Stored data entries
▬▬▬▬▬▬▬▬▬▬
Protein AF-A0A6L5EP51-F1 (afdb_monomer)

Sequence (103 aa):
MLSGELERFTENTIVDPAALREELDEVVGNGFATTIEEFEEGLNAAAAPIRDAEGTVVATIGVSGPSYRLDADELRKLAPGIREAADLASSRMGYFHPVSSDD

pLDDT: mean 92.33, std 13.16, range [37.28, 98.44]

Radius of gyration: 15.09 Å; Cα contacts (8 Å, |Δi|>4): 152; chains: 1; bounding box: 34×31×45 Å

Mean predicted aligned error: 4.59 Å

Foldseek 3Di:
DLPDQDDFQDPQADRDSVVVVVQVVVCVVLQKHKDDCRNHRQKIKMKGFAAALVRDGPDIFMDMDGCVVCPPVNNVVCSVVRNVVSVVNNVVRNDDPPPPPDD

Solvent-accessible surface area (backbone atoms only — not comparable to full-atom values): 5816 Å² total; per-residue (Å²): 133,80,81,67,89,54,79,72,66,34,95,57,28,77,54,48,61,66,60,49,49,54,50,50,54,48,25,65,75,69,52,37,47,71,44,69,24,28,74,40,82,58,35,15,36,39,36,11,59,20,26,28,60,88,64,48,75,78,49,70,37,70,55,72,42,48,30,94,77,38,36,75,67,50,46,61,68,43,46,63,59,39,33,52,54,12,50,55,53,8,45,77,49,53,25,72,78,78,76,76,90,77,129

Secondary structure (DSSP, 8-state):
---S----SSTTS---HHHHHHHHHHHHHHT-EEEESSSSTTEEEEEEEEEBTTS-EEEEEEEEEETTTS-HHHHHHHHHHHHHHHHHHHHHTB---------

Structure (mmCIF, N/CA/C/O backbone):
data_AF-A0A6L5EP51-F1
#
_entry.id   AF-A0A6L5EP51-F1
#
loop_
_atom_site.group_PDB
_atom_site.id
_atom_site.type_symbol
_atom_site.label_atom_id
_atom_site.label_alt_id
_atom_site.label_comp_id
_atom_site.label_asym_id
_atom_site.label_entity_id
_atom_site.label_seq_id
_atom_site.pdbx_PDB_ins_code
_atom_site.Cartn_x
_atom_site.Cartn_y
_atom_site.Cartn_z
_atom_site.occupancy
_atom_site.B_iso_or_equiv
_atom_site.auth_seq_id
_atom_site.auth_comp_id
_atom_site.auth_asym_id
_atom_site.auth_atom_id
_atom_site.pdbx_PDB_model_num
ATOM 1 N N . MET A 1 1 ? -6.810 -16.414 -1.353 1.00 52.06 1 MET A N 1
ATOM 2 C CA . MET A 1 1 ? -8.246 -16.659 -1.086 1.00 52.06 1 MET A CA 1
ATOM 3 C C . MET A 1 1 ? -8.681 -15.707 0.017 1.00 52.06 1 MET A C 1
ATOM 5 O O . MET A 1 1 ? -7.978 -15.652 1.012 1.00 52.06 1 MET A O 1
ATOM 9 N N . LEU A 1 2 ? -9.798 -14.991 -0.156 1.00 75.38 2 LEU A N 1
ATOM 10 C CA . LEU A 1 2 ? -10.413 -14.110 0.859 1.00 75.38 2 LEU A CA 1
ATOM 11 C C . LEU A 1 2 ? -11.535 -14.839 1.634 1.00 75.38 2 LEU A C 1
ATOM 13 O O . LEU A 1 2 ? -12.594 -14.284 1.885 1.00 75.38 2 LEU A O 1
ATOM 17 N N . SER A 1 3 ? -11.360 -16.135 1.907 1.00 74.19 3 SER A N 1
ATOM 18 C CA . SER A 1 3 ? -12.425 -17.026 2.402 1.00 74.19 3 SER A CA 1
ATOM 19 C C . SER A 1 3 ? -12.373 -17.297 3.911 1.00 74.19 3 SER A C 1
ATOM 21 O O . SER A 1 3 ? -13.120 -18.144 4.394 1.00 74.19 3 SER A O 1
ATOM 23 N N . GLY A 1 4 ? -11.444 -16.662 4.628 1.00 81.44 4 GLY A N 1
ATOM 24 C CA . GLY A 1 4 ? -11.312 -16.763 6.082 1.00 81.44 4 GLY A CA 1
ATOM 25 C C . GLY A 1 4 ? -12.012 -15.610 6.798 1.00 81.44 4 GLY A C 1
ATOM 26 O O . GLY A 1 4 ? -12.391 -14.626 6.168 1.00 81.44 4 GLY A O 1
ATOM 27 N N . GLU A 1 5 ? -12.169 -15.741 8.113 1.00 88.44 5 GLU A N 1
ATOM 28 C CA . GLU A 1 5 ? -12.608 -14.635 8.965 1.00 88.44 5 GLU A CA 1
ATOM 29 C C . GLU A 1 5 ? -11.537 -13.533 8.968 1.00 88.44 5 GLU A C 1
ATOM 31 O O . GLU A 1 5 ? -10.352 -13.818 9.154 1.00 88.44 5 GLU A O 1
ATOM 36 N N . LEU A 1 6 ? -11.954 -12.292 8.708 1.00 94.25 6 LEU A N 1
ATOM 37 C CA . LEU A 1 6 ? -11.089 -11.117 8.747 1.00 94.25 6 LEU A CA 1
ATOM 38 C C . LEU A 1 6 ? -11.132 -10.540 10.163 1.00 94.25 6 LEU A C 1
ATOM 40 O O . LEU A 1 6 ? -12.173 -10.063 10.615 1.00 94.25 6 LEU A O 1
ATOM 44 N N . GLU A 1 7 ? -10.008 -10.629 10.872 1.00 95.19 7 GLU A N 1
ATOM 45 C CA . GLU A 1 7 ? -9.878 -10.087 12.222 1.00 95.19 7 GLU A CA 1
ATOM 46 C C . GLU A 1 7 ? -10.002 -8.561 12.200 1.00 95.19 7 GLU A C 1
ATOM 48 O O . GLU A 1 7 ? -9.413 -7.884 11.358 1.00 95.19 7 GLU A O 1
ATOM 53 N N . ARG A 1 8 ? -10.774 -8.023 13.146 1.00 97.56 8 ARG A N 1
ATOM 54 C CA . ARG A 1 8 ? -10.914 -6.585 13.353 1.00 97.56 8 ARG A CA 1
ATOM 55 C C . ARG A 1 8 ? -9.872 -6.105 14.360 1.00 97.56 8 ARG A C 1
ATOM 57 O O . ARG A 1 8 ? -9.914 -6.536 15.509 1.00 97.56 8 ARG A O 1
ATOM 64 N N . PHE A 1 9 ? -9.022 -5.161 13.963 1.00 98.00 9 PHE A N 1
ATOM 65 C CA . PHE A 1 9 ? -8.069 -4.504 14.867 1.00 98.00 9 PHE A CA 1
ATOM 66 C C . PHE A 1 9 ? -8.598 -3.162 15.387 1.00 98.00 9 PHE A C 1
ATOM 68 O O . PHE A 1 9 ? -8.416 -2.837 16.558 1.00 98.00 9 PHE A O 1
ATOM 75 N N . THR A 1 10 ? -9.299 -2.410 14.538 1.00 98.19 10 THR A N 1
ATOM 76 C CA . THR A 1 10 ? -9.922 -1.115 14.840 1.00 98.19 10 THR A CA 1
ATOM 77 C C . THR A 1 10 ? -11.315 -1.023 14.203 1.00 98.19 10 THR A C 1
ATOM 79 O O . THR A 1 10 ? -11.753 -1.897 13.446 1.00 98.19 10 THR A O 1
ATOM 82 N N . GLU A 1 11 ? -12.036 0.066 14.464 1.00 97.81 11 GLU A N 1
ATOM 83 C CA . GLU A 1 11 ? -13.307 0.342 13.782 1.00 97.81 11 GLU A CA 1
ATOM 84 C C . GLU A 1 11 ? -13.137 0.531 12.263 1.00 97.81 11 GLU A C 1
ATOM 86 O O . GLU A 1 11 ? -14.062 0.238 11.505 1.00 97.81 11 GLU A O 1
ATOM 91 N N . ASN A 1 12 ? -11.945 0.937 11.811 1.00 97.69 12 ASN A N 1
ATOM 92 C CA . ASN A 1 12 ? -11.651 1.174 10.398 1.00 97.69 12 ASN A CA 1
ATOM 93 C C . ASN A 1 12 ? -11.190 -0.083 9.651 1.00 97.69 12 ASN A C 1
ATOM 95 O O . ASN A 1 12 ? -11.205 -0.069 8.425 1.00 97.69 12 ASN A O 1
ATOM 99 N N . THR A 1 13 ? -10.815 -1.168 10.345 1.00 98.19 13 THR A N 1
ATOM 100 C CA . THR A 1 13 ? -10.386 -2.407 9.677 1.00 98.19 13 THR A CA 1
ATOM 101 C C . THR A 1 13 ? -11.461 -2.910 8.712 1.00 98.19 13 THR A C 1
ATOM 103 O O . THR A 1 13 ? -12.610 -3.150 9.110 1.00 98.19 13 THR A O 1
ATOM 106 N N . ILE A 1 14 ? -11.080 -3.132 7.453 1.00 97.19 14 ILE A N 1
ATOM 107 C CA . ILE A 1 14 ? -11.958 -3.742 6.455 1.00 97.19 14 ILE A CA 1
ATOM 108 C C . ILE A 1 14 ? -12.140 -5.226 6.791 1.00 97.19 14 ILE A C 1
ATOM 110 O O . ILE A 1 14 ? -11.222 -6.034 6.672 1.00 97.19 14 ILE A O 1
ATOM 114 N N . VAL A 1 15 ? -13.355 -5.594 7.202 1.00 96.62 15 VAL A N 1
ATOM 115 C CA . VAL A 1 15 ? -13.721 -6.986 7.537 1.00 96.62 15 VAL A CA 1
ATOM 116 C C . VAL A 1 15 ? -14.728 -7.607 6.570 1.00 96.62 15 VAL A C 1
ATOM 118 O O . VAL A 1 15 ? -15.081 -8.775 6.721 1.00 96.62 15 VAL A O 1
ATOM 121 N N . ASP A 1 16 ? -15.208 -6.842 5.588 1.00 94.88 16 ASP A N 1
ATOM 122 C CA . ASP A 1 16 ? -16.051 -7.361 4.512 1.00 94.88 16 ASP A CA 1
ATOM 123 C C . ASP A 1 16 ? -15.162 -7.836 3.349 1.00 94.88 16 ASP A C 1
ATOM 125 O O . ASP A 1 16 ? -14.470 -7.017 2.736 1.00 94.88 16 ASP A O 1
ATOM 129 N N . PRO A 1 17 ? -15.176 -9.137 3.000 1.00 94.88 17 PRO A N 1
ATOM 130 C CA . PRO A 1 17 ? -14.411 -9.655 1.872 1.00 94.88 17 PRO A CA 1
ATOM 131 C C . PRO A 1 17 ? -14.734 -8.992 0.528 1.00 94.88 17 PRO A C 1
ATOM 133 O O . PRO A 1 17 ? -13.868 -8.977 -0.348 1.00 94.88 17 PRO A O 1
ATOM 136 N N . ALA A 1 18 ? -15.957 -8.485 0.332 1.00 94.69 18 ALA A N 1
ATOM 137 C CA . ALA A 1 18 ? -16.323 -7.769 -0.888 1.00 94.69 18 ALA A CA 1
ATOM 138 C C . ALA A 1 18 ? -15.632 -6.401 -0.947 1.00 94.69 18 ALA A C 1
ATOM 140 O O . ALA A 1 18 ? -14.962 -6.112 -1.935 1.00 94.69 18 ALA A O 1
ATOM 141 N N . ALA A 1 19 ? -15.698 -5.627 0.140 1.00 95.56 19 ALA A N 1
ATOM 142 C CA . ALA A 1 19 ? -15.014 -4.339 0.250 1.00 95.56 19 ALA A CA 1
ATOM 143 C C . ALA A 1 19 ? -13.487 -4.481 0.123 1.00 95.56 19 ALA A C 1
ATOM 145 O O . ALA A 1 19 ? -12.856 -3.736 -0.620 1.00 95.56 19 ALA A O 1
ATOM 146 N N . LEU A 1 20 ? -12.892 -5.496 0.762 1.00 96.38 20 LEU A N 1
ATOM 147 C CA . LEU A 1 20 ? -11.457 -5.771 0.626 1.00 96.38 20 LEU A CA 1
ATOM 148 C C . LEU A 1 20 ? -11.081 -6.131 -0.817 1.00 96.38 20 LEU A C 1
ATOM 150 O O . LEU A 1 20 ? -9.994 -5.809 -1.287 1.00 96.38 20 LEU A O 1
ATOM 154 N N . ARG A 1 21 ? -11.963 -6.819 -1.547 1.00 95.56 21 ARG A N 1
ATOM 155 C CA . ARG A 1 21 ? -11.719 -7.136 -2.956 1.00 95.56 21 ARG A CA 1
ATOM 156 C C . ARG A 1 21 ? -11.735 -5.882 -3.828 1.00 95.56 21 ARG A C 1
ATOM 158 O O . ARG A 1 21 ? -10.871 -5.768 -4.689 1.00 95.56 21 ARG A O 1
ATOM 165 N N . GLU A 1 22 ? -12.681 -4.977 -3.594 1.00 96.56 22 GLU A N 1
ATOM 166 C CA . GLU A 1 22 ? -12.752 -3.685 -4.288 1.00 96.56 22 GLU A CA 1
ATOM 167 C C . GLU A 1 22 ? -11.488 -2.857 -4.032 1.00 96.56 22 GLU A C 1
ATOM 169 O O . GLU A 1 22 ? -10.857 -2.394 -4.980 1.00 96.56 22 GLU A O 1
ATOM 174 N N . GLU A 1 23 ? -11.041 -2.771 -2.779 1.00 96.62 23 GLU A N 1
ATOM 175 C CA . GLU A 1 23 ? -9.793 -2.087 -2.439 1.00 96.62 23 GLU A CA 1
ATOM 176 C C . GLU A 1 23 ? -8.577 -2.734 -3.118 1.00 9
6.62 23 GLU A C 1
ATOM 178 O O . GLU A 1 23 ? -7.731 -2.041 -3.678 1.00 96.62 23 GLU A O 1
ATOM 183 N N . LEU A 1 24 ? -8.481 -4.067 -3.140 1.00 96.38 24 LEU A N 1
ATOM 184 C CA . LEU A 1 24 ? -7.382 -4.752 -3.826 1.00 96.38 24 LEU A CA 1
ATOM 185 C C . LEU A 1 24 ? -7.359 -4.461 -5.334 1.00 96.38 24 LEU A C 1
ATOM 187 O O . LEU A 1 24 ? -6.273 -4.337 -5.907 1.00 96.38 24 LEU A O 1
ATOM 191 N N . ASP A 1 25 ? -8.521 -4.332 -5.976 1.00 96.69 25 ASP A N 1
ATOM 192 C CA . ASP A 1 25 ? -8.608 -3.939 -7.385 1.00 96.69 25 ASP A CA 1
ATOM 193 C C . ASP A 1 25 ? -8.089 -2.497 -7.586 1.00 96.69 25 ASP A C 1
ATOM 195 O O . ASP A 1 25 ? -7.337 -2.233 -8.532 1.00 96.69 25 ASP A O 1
▬▬▬▬▬▬▬▬▬▬
[WHAT THE EXERCISE ASKS]: Filter the entries and keep only the lines holding "backbone".

[EXPECTED OUTPUT]:
Solvent-accessible surface area (backbone atoms only — not comparable to full-atom values): 5816 Å² total; per-residue (Å²): 133,80,81,67,89,54,79,72,66,34,95,57,28,77,54,48,61,66,60,49,49,54,50,50,54,48,25,65,75,69,52,37,47,71,44,69,24,28,74,40,82,58,35,15,36,39,36,11,59,20,26,28,60,88,64,48,75,78,49,70,37,70,55,72,42,48,30,94,77,38,36,75,67,50,46,61,68,43,46,63,59,39,33,52,54,12,50,55,53,8,45,77,49,53,25,72,78,78,76,76,90,77,129
Structure (mmCIF, N/CA/C/O backbone):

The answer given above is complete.